Data:
▽

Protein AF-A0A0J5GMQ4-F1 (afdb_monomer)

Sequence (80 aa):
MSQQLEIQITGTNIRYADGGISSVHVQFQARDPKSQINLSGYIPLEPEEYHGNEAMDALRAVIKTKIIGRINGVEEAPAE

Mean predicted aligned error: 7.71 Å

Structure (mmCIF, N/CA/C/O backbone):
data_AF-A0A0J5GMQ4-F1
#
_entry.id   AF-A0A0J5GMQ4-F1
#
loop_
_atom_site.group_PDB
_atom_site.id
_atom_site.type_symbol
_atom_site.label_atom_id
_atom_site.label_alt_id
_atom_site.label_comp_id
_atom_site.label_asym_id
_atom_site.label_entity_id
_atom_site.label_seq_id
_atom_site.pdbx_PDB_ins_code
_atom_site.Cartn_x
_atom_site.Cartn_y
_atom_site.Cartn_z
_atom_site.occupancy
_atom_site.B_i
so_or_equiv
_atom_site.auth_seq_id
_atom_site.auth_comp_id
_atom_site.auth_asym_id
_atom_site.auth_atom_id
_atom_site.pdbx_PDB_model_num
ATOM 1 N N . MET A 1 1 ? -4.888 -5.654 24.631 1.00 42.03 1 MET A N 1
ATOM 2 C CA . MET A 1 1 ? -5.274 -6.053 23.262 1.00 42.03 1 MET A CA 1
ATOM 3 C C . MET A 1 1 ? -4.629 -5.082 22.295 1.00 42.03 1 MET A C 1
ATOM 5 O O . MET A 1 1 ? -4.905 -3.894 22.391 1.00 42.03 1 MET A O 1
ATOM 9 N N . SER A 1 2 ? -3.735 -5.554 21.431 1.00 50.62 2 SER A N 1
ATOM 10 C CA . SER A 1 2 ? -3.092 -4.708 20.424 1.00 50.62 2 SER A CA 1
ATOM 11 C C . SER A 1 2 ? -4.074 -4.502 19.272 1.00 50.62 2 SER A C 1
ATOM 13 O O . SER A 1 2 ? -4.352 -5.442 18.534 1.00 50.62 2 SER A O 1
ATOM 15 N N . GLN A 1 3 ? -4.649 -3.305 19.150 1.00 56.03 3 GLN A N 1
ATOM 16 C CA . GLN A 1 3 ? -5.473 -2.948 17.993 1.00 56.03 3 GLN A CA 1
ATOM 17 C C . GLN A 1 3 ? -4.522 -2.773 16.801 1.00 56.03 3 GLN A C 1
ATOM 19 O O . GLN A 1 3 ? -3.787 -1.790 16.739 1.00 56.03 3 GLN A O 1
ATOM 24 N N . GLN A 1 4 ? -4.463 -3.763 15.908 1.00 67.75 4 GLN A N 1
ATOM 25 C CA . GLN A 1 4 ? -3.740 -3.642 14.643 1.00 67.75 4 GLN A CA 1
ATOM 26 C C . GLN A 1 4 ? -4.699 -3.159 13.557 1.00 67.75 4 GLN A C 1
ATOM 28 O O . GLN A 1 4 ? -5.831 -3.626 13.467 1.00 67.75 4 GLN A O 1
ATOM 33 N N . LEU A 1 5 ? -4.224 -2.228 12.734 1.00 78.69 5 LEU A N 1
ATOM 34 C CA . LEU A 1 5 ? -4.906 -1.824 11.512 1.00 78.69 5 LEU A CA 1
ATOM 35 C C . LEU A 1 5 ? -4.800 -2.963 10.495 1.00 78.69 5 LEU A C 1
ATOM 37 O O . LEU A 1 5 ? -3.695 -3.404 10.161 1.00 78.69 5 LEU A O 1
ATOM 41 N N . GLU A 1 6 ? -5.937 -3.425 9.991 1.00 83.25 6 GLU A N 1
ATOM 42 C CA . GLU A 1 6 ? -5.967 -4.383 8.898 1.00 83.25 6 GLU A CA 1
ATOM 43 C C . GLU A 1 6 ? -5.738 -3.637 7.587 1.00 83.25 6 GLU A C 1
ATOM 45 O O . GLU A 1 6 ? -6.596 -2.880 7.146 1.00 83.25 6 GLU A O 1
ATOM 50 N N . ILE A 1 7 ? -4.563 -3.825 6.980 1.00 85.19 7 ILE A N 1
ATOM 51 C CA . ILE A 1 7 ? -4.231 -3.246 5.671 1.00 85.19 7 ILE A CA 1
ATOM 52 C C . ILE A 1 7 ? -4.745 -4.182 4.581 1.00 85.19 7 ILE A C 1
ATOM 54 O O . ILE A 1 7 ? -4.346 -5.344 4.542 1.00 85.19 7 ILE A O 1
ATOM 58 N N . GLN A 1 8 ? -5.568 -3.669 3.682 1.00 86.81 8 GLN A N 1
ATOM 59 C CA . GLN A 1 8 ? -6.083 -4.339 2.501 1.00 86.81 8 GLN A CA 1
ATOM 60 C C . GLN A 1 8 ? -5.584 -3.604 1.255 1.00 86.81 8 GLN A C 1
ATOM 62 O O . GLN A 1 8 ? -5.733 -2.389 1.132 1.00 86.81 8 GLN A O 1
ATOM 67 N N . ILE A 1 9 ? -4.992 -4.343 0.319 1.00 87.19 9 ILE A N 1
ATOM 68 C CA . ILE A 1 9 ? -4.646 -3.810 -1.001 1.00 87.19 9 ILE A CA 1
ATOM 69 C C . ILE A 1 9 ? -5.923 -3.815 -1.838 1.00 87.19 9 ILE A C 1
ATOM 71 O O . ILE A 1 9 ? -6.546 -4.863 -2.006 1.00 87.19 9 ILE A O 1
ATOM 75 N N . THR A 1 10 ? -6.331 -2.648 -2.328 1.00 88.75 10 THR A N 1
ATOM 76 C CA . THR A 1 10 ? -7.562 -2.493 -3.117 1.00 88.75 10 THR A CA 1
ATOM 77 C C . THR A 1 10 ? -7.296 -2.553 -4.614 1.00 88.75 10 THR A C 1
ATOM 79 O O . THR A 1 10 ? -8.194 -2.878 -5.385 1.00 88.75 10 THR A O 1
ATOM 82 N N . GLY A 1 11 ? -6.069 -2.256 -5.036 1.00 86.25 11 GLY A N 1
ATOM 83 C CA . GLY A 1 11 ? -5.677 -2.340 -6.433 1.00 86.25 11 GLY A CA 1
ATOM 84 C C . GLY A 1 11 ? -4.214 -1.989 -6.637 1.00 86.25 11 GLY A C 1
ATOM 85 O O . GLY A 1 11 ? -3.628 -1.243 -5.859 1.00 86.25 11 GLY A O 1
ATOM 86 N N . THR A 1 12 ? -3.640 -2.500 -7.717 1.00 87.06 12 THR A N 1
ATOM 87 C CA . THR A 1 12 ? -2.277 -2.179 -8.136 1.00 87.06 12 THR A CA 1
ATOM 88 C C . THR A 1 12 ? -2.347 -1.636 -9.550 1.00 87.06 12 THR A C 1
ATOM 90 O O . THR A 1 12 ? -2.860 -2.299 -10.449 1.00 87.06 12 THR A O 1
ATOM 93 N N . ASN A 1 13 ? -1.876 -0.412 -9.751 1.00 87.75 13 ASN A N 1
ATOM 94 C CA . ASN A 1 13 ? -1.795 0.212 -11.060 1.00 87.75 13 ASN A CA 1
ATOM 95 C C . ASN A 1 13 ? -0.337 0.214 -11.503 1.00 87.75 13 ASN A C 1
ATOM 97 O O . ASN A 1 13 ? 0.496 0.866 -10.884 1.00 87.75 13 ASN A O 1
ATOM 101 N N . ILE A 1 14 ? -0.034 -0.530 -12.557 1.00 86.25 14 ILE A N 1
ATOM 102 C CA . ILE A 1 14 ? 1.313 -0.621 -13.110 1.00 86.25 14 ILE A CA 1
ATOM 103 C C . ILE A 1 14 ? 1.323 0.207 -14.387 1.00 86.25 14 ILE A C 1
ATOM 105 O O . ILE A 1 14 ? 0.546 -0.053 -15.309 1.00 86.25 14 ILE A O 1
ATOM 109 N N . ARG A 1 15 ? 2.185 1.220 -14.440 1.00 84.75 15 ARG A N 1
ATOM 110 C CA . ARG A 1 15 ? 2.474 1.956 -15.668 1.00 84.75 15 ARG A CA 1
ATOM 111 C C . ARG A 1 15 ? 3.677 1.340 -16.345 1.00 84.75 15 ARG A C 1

△
▽

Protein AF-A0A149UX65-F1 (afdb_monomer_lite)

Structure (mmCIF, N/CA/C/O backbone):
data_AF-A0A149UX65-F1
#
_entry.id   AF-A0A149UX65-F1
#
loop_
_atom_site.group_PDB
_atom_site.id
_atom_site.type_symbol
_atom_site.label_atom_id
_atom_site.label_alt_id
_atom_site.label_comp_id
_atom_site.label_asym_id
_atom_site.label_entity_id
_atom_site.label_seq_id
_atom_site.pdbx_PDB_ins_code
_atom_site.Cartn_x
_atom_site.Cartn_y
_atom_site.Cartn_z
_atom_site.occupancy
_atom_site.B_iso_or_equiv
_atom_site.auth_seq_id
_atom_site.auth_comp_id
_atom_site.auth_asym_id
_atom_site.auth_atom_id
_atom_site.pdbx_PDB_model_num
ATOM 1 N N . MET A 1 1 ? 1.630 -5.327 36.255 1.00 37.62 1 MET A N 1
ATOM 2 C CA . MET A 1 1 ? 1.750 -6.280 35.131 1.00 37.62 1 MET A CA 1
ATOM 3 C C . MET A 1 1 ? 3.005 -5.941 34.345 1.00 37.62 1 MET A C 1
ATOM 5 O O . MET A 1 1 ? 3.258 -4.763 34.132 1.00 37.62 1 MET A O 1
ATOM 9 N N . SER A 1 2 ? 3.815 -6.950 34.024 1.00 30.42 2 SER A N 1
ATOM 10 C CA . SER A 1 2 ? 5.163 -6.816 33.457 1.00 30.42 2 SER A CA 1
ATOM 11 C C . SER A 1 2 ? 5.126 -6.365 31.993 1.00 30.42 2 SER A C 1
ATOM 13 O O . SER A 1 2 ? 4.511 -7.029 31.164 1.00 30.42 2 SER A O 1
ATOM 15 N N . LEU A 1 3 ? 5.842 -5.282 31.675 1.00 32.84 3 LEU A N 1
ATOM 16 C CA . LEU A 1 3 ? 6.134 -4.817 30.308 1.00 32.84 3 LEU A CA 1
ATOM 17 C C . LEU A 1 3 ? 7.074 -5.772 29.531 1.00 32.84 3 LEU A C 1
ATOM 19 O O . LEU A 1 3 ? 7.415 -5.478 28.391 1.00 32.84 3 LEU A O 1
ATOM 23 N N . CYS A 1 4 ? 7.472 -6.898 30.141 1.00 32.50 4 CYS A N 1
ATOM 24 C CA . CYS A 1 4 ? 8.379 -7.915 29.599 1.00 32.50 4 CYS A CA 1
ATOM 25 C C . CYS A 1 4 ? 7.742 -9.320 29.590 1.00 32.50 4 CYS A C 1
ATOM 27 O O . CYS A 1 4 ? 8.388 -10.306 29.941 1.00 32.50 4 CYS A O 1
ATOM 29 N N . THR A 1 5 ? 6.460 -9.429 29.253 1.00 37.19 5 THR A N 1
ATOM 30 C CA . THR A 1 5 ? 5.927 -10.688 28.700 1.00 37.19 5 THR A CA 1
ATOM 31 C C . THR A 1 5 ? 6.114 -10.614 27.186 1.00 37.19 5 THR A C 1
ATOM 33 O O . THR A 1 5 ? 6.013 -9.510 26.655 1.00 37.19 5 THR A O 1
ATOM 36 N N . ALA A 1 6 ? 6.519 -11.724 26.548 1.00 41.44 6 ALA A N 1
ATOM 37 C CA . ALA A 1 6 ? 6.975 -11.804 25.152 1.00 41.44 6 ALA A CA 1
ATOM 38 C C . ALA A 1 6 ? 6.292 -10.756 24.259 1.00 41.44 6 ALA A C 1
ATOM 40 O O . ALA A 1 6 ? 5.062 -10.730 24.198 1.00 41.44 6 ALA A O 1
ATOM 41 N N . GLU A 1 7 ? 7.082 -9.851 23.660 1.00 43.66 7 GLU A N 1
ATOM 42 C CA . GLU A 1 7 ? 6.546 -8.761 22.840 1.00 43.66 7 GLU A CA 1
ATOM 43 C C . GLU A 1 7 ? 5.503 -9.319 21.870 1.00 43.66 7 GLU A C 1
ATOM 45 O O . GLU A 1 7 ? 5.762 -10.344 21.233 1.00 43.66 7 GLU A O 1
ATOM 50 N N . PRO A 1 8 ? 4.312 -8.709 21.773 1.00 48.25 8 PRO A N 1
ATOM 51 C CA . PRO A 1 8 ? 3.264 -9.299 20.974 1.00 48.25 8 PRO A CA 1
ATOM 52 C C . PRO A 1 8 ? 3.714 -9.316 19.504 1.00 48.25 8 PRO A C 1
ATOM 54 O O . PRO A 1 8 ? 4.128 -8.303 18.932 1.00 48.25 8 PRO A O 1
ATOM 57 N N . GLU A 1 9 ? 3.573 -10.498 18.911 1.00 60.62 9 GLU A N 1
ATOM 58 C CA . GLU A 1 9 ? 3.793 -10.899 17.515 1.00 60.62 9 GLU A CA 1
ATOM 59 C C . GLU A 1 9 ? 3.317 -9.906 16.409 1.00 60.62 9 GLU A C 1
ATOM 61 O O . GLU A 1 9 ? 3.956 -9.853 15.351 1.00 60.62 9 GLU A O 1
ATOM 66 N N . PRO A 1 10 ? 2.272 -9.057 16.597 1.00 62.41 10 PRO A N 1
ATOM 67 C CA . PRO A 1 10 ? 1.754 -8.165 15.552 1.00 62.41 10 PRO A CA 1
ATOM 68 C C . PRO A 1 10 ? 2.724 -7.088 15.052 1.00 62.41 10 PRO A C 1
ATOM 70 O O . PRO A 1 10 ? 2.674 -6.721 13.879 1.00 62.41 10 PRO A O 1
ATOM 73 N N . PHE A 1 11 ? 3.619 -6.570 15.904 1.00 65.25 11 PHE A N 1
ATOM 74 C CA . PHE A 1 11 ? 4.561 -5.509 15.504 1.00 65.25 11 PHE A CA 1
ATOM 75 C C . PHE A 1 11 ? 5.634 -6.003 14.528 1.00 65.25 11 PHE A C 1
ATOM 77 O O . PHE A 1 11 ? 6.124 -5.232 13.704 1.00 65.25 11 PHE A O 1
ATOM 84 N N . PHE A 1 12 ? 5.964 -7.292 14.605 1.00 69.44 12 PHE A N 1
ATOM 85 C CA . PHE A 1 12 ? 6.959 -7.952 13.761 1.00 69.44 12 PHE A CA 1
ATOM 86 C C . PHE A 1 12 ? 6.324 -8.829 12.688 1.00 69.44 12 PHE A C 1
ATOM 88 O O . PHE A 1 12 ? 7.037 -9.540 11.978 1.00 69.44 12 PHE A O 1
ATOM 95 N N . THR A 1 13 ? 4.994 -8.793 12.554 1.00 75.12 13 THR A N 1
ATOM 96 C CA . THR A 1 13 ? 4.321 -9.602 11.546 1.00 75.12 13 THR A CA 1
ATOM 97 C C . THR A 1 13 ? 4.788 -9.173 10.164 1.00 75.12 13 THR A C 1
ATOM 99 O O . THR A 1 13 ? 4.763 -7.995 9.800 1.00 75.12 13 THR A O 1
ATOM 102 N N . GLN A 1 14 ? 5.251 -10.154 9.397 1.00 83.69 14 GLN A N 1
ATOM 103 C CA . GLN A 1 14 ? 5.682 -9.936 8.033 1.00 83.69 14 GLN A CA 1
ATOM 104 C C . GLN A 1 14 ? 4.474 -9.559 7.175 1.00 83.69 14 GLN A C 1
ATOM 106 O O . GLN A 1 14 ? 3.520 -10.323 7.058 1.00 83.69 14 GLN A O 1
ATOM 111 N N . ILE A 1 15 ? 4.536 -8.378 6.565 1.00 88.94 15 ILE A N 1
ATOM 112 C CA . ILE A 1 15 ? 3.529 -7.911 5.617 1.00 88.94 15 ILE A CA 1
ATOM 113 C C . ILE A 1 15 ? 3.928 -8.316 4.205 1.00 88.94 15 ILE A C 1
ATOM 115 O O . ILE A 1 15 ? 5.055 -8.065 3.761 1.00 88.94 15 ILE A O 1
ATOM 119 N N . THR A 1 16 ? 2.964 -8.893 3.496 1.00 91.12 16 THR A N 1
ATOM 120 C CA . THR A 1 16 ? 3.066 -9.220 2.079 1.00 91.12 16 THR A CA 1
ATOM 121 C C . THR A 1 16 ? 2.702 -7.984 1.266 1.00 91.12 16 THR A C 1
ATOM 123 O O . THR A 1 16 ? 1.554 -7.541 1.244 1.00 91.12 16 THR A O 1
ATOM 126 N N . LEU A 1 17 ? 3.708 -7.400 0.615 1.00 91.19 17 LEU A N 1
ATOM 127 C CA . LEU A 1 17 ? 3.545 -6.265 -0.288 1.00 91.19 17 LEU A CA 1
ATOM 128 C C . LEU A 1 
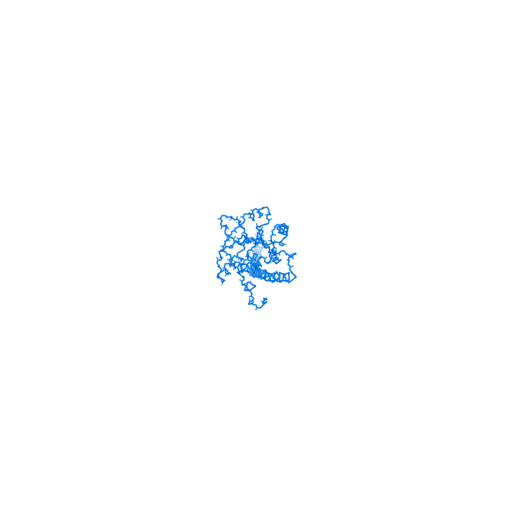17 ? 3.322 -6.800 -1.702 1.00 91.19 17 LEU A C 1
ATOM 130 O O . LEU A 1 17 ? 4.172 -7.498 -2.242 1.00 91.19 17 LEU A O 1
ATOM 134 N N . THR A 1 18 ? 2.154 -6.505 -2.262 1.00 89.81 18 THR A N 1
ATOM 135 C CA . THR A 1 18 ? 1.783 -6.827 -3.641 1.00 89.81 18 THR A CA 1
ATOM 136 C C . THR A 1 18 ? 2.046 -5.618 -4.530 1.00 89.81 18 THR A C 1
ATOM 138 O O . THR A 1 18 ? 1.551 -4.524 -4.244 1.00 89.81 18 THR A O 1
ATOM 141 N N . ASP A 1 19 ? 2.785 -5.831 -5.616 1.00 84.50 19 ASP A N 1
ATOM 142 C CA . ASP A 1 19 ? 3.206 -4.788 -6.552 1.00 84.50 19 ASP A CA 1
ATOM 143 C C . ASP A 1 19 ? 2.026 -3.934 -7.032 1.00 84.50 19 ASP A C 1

△

Exercise brief:
Take the records above and return, word for word, only the lines that fall from the line with "ATOM 15 N N . GLN" to the line with "ATOM 24 N N", both of them included.

Answer below:
ATOM 15 N N . GLN A 1 3 ? -4.649 -3.305 19.150 1.00 56.03 3 GLN A N 1
ATOM 16 C CA . GLN A 1 3 ? -5.473 -2.948 17.993 1.00 56.03 3 GLN A CA 1
ATOM 17 C C . GLN A 1 3 ? -4.522 -2.773 16.801 1.00 56.03 3 GLN A C 1
ATOM 19 O O . GLN A 1 3 ? -3.787 -1.790 16.739 1.00 56.03 3 GLN A O 1
ATOM 24 N N . GLN A 1 4 ? -4.463 -3.763 15.908 1.00 67.75 4 GLN A N 1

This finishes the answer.